Task details — A line containing "Nearest PDB structures" appears in the material below. Return exactly every line from the first through that one, and only those.
*** Opening of Source data ***
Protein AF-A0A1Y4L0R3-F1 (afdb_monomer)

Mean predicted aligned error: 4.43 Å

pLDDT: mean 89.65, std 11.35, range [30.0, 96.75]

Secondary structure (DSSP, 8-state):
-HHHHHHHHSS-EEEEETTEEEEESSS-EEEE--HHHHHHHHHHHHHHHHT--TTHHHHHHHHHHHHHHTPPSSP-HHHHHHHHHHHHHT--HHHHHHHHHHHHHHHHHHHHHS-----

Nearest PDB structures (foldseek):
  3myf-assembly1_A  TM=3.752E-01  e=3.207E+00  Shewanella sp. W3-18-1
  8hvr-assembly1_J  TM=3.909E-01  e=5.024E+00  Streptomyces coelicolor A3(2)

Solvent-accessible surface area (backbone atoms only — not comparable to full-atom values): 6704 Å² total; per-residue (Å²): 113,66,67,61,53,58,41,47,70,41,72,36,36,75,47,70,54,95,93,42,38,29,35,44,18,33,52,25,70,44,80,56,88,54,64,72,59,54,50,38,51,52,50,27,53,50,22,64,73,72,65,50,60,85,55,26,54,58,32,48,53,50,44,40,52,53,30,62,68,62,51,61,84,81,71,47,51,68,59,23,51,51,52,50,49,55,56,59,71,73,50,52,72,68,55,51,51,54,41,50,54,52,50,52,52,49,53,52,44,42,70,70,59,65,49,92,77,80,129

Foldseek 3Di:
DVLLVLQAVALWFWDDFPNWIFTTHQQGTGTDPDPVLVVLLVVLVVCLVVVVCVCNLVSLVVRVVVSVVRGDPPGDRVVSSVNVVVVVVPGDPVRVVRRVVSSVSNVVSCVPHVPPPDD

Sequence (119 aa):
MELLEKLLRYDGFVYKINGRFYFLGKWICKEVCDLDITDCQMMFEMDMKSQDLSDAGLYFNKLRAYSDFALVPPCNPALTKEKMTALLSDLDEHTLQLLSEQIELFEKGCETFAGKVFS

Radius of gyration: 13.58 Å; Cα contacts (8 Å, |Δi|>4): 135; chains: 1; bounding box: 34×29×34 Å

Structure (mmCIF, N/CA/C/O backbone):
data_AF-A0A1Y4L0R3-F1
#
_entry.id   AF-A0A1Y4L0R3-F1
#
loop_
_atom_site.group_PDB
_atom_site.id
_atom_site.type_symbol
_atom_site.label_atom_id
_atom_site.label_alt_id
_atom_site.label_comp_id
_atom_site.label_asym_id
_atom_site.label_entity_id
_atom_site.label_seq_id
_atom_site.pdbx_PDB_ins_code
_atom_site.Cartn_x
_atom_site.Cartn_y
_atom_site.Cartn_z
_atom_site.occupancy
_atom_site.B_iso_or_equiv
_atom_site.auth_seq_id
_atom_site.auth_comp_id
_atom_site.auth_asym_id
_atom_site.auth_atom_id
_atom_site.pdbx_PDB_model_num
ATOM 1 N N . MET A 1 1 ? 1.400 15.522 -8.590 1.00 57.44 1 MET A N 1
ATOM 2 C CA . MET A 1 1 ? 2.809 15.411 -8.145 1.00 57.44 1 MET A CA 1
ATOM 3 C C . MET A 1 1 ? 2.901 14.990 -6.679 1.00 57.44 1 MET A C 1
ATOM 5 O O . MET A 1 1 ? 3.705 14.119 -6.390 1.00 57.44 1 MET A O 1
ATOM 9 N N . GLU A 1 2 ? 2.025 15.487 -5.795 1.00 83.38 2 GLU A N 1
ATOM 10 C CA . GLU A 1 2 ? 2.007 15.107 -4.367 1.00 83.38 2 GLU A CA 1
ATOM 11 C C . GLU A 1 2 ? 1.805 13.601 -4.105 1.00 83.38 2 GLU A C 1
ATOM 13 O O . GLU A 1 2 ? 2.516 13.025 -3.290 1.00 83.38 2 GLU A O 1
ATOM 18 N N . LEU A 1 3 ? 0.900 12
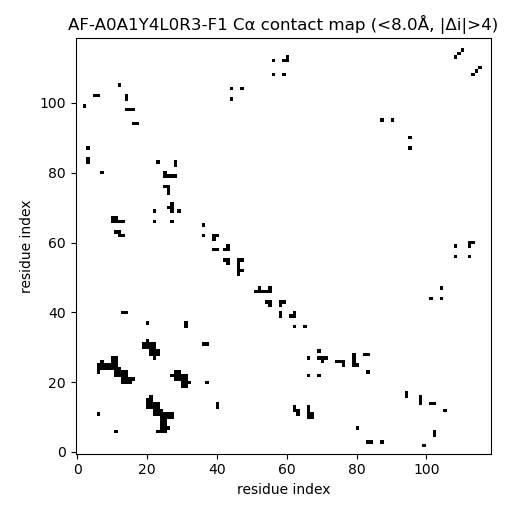.925 -4.829 1.00 89.31 3 LEU A N 1
ATOM 19 C CA . LEU A 1 3 ? 0.650 11.483 -4.639 1.00 89.31 3 LEU A CA 1
ATOM 20 C C . LEU A 1 3 ? 1.888 10.617 -4.893 1.00 89.31 3 LEU A C 1
ATOM 22 O O . LEU A 1 3 ? 2.163 9.688 -4.139 1.00 89.31 3 LEU A O 1
ATOM 26 N N . LEU A 1 4 ? 2.655 10.939 -5.938 1.00 90.94 4 LEU A N 1
ATOM 27 C CA . LEU A 1 4 ? 3.892 10.226 -6.250 1.00 90.94 4 LEU A CA 1
ATOM 28 C C . LEU A 1 4 ? 4.906 10.378 -5.111 1.00 90.94 4 LEU A C 1
ATOM 30 O O . LEU A 1 4 ? 5.552 9.408 -4.732 1.00 90.94 4 LEU A O 1
ATOM 34 N N . GLU A 1 5 ? 5.036 11.581 -4.553 1.00 90.69 5 GLU A N 1
ATOM 35 C CA . GLU A 1 5 ? 5.939 11.847 -3.432 1.00 90.69 5 GLU A CA 1
ATOM 36 C C . GLU A 1 5 ? 5.500 11.107 -2.166 1.00 90.69 5 GLU A C 1
ATOM 38 O O . GLU A 1 5 ? 6.339 10.481 -1.516 1.00 90.69 5 GLU A O 1
ATOM 43 N N . LYS A 1 6 ? 4.194 11.096 -1.861 1.00 91.75 6 LYS A N 1
ATOM 44 C CA . LYS A 1 6 ? 3.635 10.312 -0.751 1.00 91.75 6 LYS A CA 1
ATOM 45 C C . LYS A 1 6 ? 3.916 8.818 -0.916 1.00 91.75 6 LYS A C 1
ATOM 47 O O . LYS A 1 6 ? 4.423 8.190 0.006 1.00 91.75 6 LYS A O 1
ATOM 52 N N . LEU A 1 7 ? 3.669 8.252 -2.098 1.00 92.19 7 LEU A N 1
ATOM 53 C CA . LEU A 1 7 ? 3.919 6.831 -2.365 1.00 92.19 7 LEU A CA 1
ATOM 54 C C . LEU A 1 7 ? 5.413 6.478 -2.308 1.00 92.19 7 LEU A C 1
ATOM 56 O O . LEU A 1 7 ? 5.780 5.429 -1.788 1.00 92.19 7 LEU A O 1
ATOM 60 N N . LEU A 1 8 ? 6.297 7.360 -2.786 1.00 91.19 8 LEU A N 1
ATOM 61 C CA . LEU A 1 8 ? 7.751 7.152 -2.731 1.00 91.19 8 LEU A CA 1
ATOM 62 C C . LEU A 1 8 ? 8.363 7.387 -1.343 1.00 91.19 8 LEU A C 1
ATOM 64 O O . LEU A 1 8 ? 9.545 7.092 -1.144 1.00 91.19 8 LEU A O 1
ATOM 68 N N . ARG A 1 9 ? 7.601 7.926 -0.387 1.00 90.44 9 ARG A N 1
ATOM 69 C CA . ARG A 1 9 ? 8.070 8.166 0.982 1.00 90.44 9 ARG A CA 1
ATOM 70 C C . ARG A 1 9 ? 8.208 6.873 1.786 1.00 90.44 9 ARG A C 1
ATOM 72 O O . ARG A 1 9 ? 9.114 6.779 2.609 1.00 90.44 9 ARG A O 1
ATOM 79 N N . TYR A 1 10 ? 7.332 5.899 1.550 1.00 88.31 10 TYR A N 1
ATOM 80 C CA . TYR A 1 10 ? 7.218 4.678 2.352 1.00 88.31 10 TYR A CA 1
ATOM 81 C C . TYR A 1 10 ? 7.722 3.450 1.592 1.00 88.31 10 TYR A C 1
ATOM 83 O O . TYR A 1 10 ? 7.639 3.402 0.368 1.00 88.31 10 TYR A O 1
ATOM 91 N N . ASP A 1 11 ? 8.233 2.438 2.302 1.00 85.56 11 ASP A N 1
ATOM 92 C CA . ASP A 1 11 ? 8.837 1.253 1.670 1.00 85.56 11 ASP A CA 1
ATOM 93 C C . ASP A 1 11 ? 7.836 0.447 0.824 1.00 85.56 11 ASP A C 1
ATOM 95 O O . ASP A 1 11 ? 8.203 -0.066 -0.236 1.00 85.56 11 ASP A O 1
ATOM 99 N N . GLY A 1 12 ? 6.563 0.425 1.235 1.00 90.56 12 GLY A N 1
ATOM 100 C CA . GLY A 1 12 ? 5.455 -0.081 0.435 1.00 90.56 12 GLY A CA 1
ATOM 101 C C . GLY A 1 12 ? 4.205 -0.437 1.236 1.00 90.56 12 GLY A C 1
ATOM 102 O O . GLY A 1 12 ? 4.282 -0.769 2.425 1.00 90.56 12 GLY A O 1
ATOM 103 N N . PHE A 1 13 ? 3.059 -0.360 0.563 1.00 95.31 13 PHE A N 1
ATOM 104 C CA . PHE A 1 13 ? 1.759 -0.821 1.051 1.00 95.31 13 PHE A CA 1
ATOM 105 C C . PHE A 1 13 ? 0.878 -1.291 -0.119 1.00 95.31 13 PHE A C 1
ATOM 107 O O . PHE A 1 13 ? 1.261 -1.150 -1.285 1.00 95.31 13 PHE A O 1
ATOM 114 N N . VAL A 1 14 ? -0.289 -1.861 0.185 1.00 96.75 14 VAL A N 1
ATOM 115 C CA . VAL A 1 14 ? -1.247 -2.339 -0.818 1.00 96.75 14 VAL A CA 1
ATOM 116 C C . VAL A 1 14 ? -2.307 -1.272 -1.074 1.00 96.75 14 VAL A C 1
ATOM 118 O O . VAL A 1 14 ? -2.870 -0.720 -0.136 1.00 96.75 14 VAL A O 1
ATOM 121 N N . TYR A 1 15 ? -2.597 -1.008 -2.345 1.00 96.31 15 TYR A N 1
ATOM 122 C CA . TYR A 1 15 ? -3.612 -0.045 -2.769 1.00 96.31 15 TYR A CA 1
ATOM 123 C C . TYR A 1 15 ? -4.472 -0.619 -3.887 1.00 96.31 15 TYR A C 1
ATOM 125 O O . TYR A 1 15 ? -3.980 -1.343 -4.755 1.00 96.31 15 TYR A O 1
ATOM 133 N N . LYS A 1 16 ? -5.752 -0.261 -3.895 1.00 96.06 16 LYS A N 1
ATOM 134 C CA . LYS A 1 16 ? -6.717 -0.609 -4.930 1.00 96.06 16 LYS A CA 1
ATOM 135 C C . LYS A 1 16 ? -6.819 0.501 -5.975 1.00 96.06 16 LYS A C 1
ATOM 137 O O . LYS A 1 16 ? -7.149 1.642 -5.658 1.00 96.06 16 LYS A O 1
ATOM 142 N N . ILE A 1 17 ? -6.598 0.148 -7.237 1.00 94.75 17 ILE A N 1
ATOM 143 C CA . ILE A 1 17 ? -6.660 1.038 -8.402 1.00 94.75 17 ILE A CA 1
ATOM 144 C C . ILE A 1 17 ? -7.446 0.323 -9.504 1.00 94.75 17 ILE A C 1
ATOM 146 O O . ILE A 1 17 ? -7.096 -0.789 -9.891 1.00 94.75 17 ILE A O 1
ATOM 150 N N . ASN A 1 18 ? -8.524 0.937 -10.007 1.00 92.25 18 ASN A N 1
ATOM 151 C CA . ASN A 1 18 ? -9.363 0.382 -11.084 1.00 92.25 18 ASN A CA 1
ATOM 152 C C . ASN A 1 18 ? -9.799 -1.083 -10.867 1.00 92.25 18 ASN A C 1
ATOM 154 O O . ASN A 1 18 ? -9.833 -1.892 -11.792 1.00 92.25 18 ASN A O 1
ATOM 158 N N . GLY A 1 19 ? -10.112 -1.443 -9.618 1.00 90.19 19 GLY
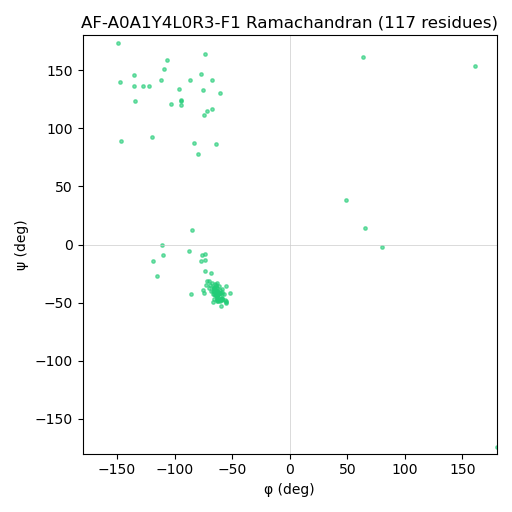 A N 1
ATOM 159 C CA . GLY A 1 19 ? -10.542 -2.796 -9.247 1.00 90.19 19 GLY A CA 1
ATOM 160 C C . GLY A 1 19 ? -9.415 -3.824 -9.093 1.00 90.19 19 GLY A C 1
ATOM 161 O O . GLY A 1 19 ? -9.697 -4.954 -8.709 1.00 90.19 19 GLY A O 1
ATOM 162 N N . ARG A 1 20 ? -8.159 -3.439 -9.335 1.00 95.00 20 ARG A N 1
ATOM 163 C CA . ARG A 1 20 ? -6.962 -4.259 -9.113 1.00 95.00 20 ARG A CA 1
ATOM 164 C C . ARG A 1 20 ? -6.197 -3.763 -7.898 1.00 95.00 20 ARG A C 1
ATOM 166 O O . ARG A 1 20 ? -6.352 -2.613 -7.500 1.00 95.00 20 ARG A O 1
ATOM 173 N N . PHE A 1 21 ? -5.365 -4.619 -7.324 1.00 96.38 21 PHE A N 1
ATOM 174 C CA . PHE A 1 21 ? -4.559 -4.285 -6.156 1.00 96.38 21 PHE A CA 1
ATOM 175 C C . PHE A 1 21 ? -3.085 -4.243 -6.537 1.00 96.38 21 PHE A C 1
ATOM 177 O O . PHE A 1 21 ? -2.619 -5.054 -7.334 1.00 96.38 21 PHE A O 1
ATOM 184 N N . TYR A 1 22 ? -2.351 -3.296 -5.968 1.00 96.25 22 TYR A N 1
ATOM 185 C CA . TYR A 1 22 ? -0.943 -3.079 -6.255 1.00 96.25 22 TYR A CA 1
ATOM 186 C C . TYR A 1 22 ? -0.166 -2.862 -4.965 1.00 96.25 22 TYR A C 1
ATOM 188 O O . TYR A 1 22 ? -0.579 -2.093 -4.103 1.00 96.25 22 TYR A O 1
ATOM 196 N N . PHE A 1 23 ? 0.999 -3.494 -4.878 1.00 95.25 23 PHE A N 1
ATOM 197 C CA . PHE A 1 23 ? 2.064 -3.077 -3.986 1.00 95.25 23 PHE A CA 1
ATOM 198 C C . PHE A 1 23 ? 2.714 -1.822 -4.557 1.00 95.25 23 PHE A C 1
ATOM 200 O O . PHE A 1 23 ? 3.386 -1.899 -5.593 1.00 95.25 23 PHE A O 1
ATOM 207 N N . LEU A 1 24 ? 2.525 -0.687 -3.888 1.00 95.06 24 LEU A N 1
ATOM 208 C CA . LEU A 1 24 ? 3.118 0.592 -4.271 1.00 95.06 24 LEU A CA 1
ATOM 209 C C . LEU A 1 24 ? 3.956 1.145 -3.125 1.00 95.06 24 LEU A C 1
ATOM 211 O O . LEU A 1 24 ? 3.544 1.121 -1.965 1.00 95.06 24 LEU A O 1
ATOM 215 N N . GLY A 1 25 ? 5.132 1.658 -3.463 1.00 92.69 25 GLY A N 1
ATOM 216 C CA . GLY A 1 25 ? 6.069 2.224 -2.509 1.00 92.69 25 GLY A CA 1
ATOM 217 C C . GLY A 1 25 ? 7.337 2.738 -3.171 1.00 92.69 25 GLY A C 1
ATOM 218 O O . GLY A 1 25 ? 7.509 2.693 -4.389 1.00 92.69 25 GLY A O 1
ATOM 219 N N . LYS A 1 26 ? 8.279 3.163 -2.335 1.00 89.69 26 LYS A N 1
ATOM 220 C CA . LYS A 1 26 ? 9.627 3.592 -2.716 1.00 89.69 26 LYS A CA 1
ATOM 221 C C . LYS A 1 26 ? 10.387 2.535 -3.511 1.00 89.69 26 LYS A C 1
ATOM 223 O O . LYS A 1 26 ? 11.167 2.867 -4.405 1.00 89.69 26 LYS A O 1
ATOM 228 N N . TRP A 1 27 ? 10.174 1.268 -3.174 1.00 90.38 27 TRP A N 1
ATOM 229 C CA . TRP A 1 27 ? 10.971 0.164 -3.699 1.00 90.38 27 TRP A CA 1
ATOM 230 C C . TRP A 1 27 ? 10.164 -0.856 -4.501 1.00 90.38 27 TRP A C 1
ATOM 232 O O . TRP A 1 27 ? 10.754 -1.645 -5.236 1.00 90.38 27 TRP A O 1
ATOM 242 N N . ILE A 1 28 ? 8.833 -0.820 -4.406 1.00 91.00 28 ILE A N 1
ATOM 243 C CA . ILE A 1 28 ? 7.939 -1.794 -5.035 1.00 91.00 28 ILE A CA 1
ATOM 244 C C . ILE A 1 28 ? 6.863 -1.098 -5.873 1.00 91.00 28 ILE A C 1
ATOM 246 O O . ILE A 1 28 ? 6.272 -0.105 -5.466 
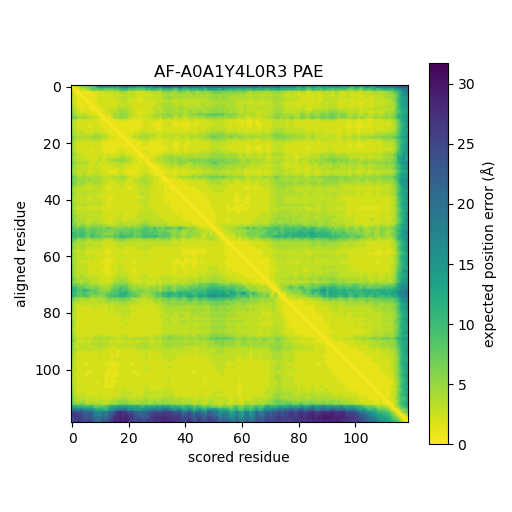1.00 91.00 28 ILE A O 1
ATOM 250 N N . CYS A 1 29 ? 6.627 -1.634 -7.068 1.00 92.56 29 CYS A N 1
ATOM 251 C CA . CYS A 1 29 ? 5.528 -1.258 -7.953 1.00 92.56 29 CYS A CA 1
ATOM 252 C C . CYS A 1 29 ? 5.096 -2.522 -8.705 1.00 92.56 29 CYS A C 1
ATOM 254 O O . CYS A 1 29 ? 5.668 -2.859 -9.749 1.00 92.56 29 CYS A O 1
ATOM 256 N N . LYS A 1 30 ? 4.157 -3.282 -8.128 1.00 92.62 30 LYS A N 1
ATOM 257 C CA . LYS A 1 30 ? 3.772 -4.617 -8.616 1.00 92.62 30 LYS A CA 1
ATOM 258 C C . LYS A 1 30 ? 2.294 -4.907 -8.356 1.00 92.62 30 LYS A C 1
ATOM 260 O O . LYS A 1 30 ? 1.797 -4.599 -7.284 1.00 92.62 30 LYS A
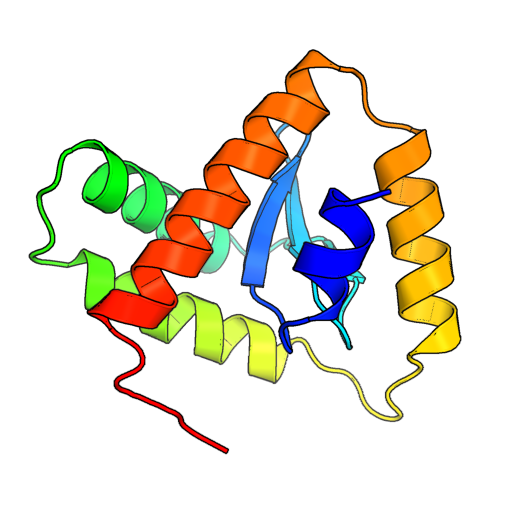 O 1
ATOM 265 N N . GLU A 1 31 ? 1.615 -5.538 -9.310 1.00 94.69 31 GLU A N 1
ATOM 266 C CA . GLU A 1 31 ? 0.239 -6.027 -9.129 1.00 94.69 31 GLU A CA 1
ATOM 267 C C . GLU A 1 31
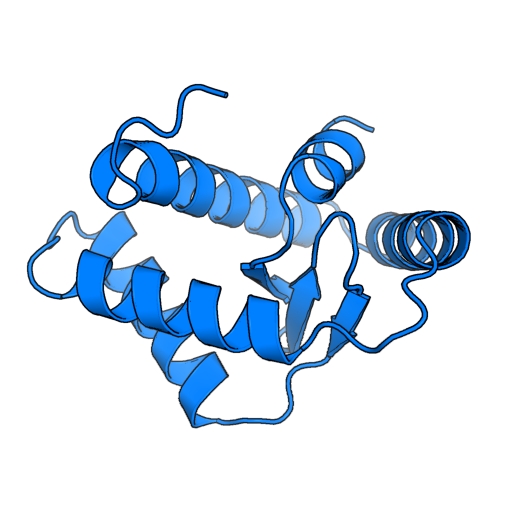 ? 0.185 -7.188 -8.120 1.00 94.69 31 GLU A C 1
ATOM 269 O O . GLU A 1 31 ? 1.081 -8.039 -8.072 1.00 94.69 31 GLU A O 1
ATOM 274 N N . VAL A 1 32 ? -0.867 -7.204 -7.307 1.00 95.69 32 VAL A N 1
ATOM 275 C CA . VAL A 1 32 ? -1.187 -8.243 -6.327 1.00 95.69 32 VAL A CA 1
ATOM 276 C C . VAL A 1 32 ? -2.154 -9.229 -6.974 1.00 95.69 32 VAL A C 1
ATOM 278 O O . VAL A 1 32 ? -3.231 -8.840 -7.419 1.00 95.69 32 VAL A O 1
ATOM 281 N N . CYS A 1 33 ? -1.785 -10.510 -6.989 1.00 91.06 33 CYS A N 1
ATOM 282 C CA . CYS A 1 33 ? -2.637 -11.593 -7.498 1.00 91.06 33 CYS A CA 1
ATOM 283 C C . CYS A 1 33 ? -3.144 -12.531 -6.390 1.00 91.06 33 CYS A C 1
ATOM 285 O O . CYS A 1 33 ? -3.816 -13.515 -6.685 1.00 91.06 33 CYS A O 1
ATOM 287 N N . ASP A 1 34 ? -2.768 -12.269 -5.139 1.00 94.00 34 ASP A N 1
ATOM 288 C CA . ASP A 1 34 ? -3.079 -13.113 -3.989 1.00 94.00 34 ASP A CA 1
ATOM 289 C C . ASP A 1 34 ? -4.349 -12.609 -3.293 1.00 94.00 34 ASP A C 1
ATOM 291 O O . ASP A 1 34 ? -4.397 -11.460 -2.845 1.00 94.00 34 ASP A O 1
ATOM 295 N N . LEU A 1 35 ? -5.368 -13.470 -3.222 1.00 93.19 35 LEU A N 1
ATOM 296 C CA . LEU A 1 35 ? -6.677 -13.134 -2.665 1.00 93.19 35 LEU A CA 1
ATOM 297 C C . LEU A 1 35 ? -6.617 -12.827 -1.167 1.00 93.19 35 LEU A C 1
ATOM 299 O O . LEU A 1 35 ? -7.312 -11.920 -0.713 1.00 93.19 35 LEU A O 1
ATOM 303 N N . ASP A 1 36 ? -5.739 -13.496 -0.417 1.00 93.75 36 ASP A N 1
ATOM 304 C CA . ASP A 1 36 ? -5.609 -13.261 1.023 1.00 93.75 36 ASP A CA 1
ATOM 305 C C . ASP A 1 36 ? -5.133 -11.826 1.287 1.00 93.75 36 ASP A C 1
ATOM 307 O O . ASP A 1 36 ? -5.553 -11.174 2.243 1.00 93.75 36 ASP A O 1
ATOM 311 N N . ILE A 1 37 ? -4.282 -11.299 0.401 1.00 94.94 37 ILE A N 1
ATOM 312 C CA . ILE A 1 37 ? -3.757 -9.933 0.484 1.00 94.94 37 ILE A CA 1
ATOM 313 C C . ILE A 1 37 ? -4.836 -8.922 0.091 1.00 94.94 37 ILE A C 1
ATOM 315 O O . ILE A 1 37 ? -4.977 -7.890 0.753 1.00 94.94 37 ILE A O 1
ATOM 319 N N . THR A 1 38 ? -5.616 -9.209 -0.956 1.00 95.12 38 THR A N 1
ATOM 320 C CA . THR A 1 38 ? -6.701 -8.313 -1.381 1.00 95.12 38 THR A CA 1
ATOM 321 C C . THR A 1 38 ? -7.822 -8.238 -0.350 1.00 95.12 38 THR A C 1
*** Close of Source data ***
Response —
Protein AF-A0A1Y4L0R3-F1 (afdb_monomer)

Mean predicted aligned error: 4.43 Å

pLDDT: mean 89.65, std 11.35, range [30.0, 96.75]

Secondary structure (DSSP, 8-state):
-HHHHHHHHSS-EEEEETTEEEEESSS-EEEE--HHHHHHHHHHHHHHHHT--TTHHHHHHHHHHHHHHTPPSSP-HHHHHHHHHHHHHT--HHHHHHHHHHHHHHHHHHHHHS-----

Nearest PDB structures (foldseek):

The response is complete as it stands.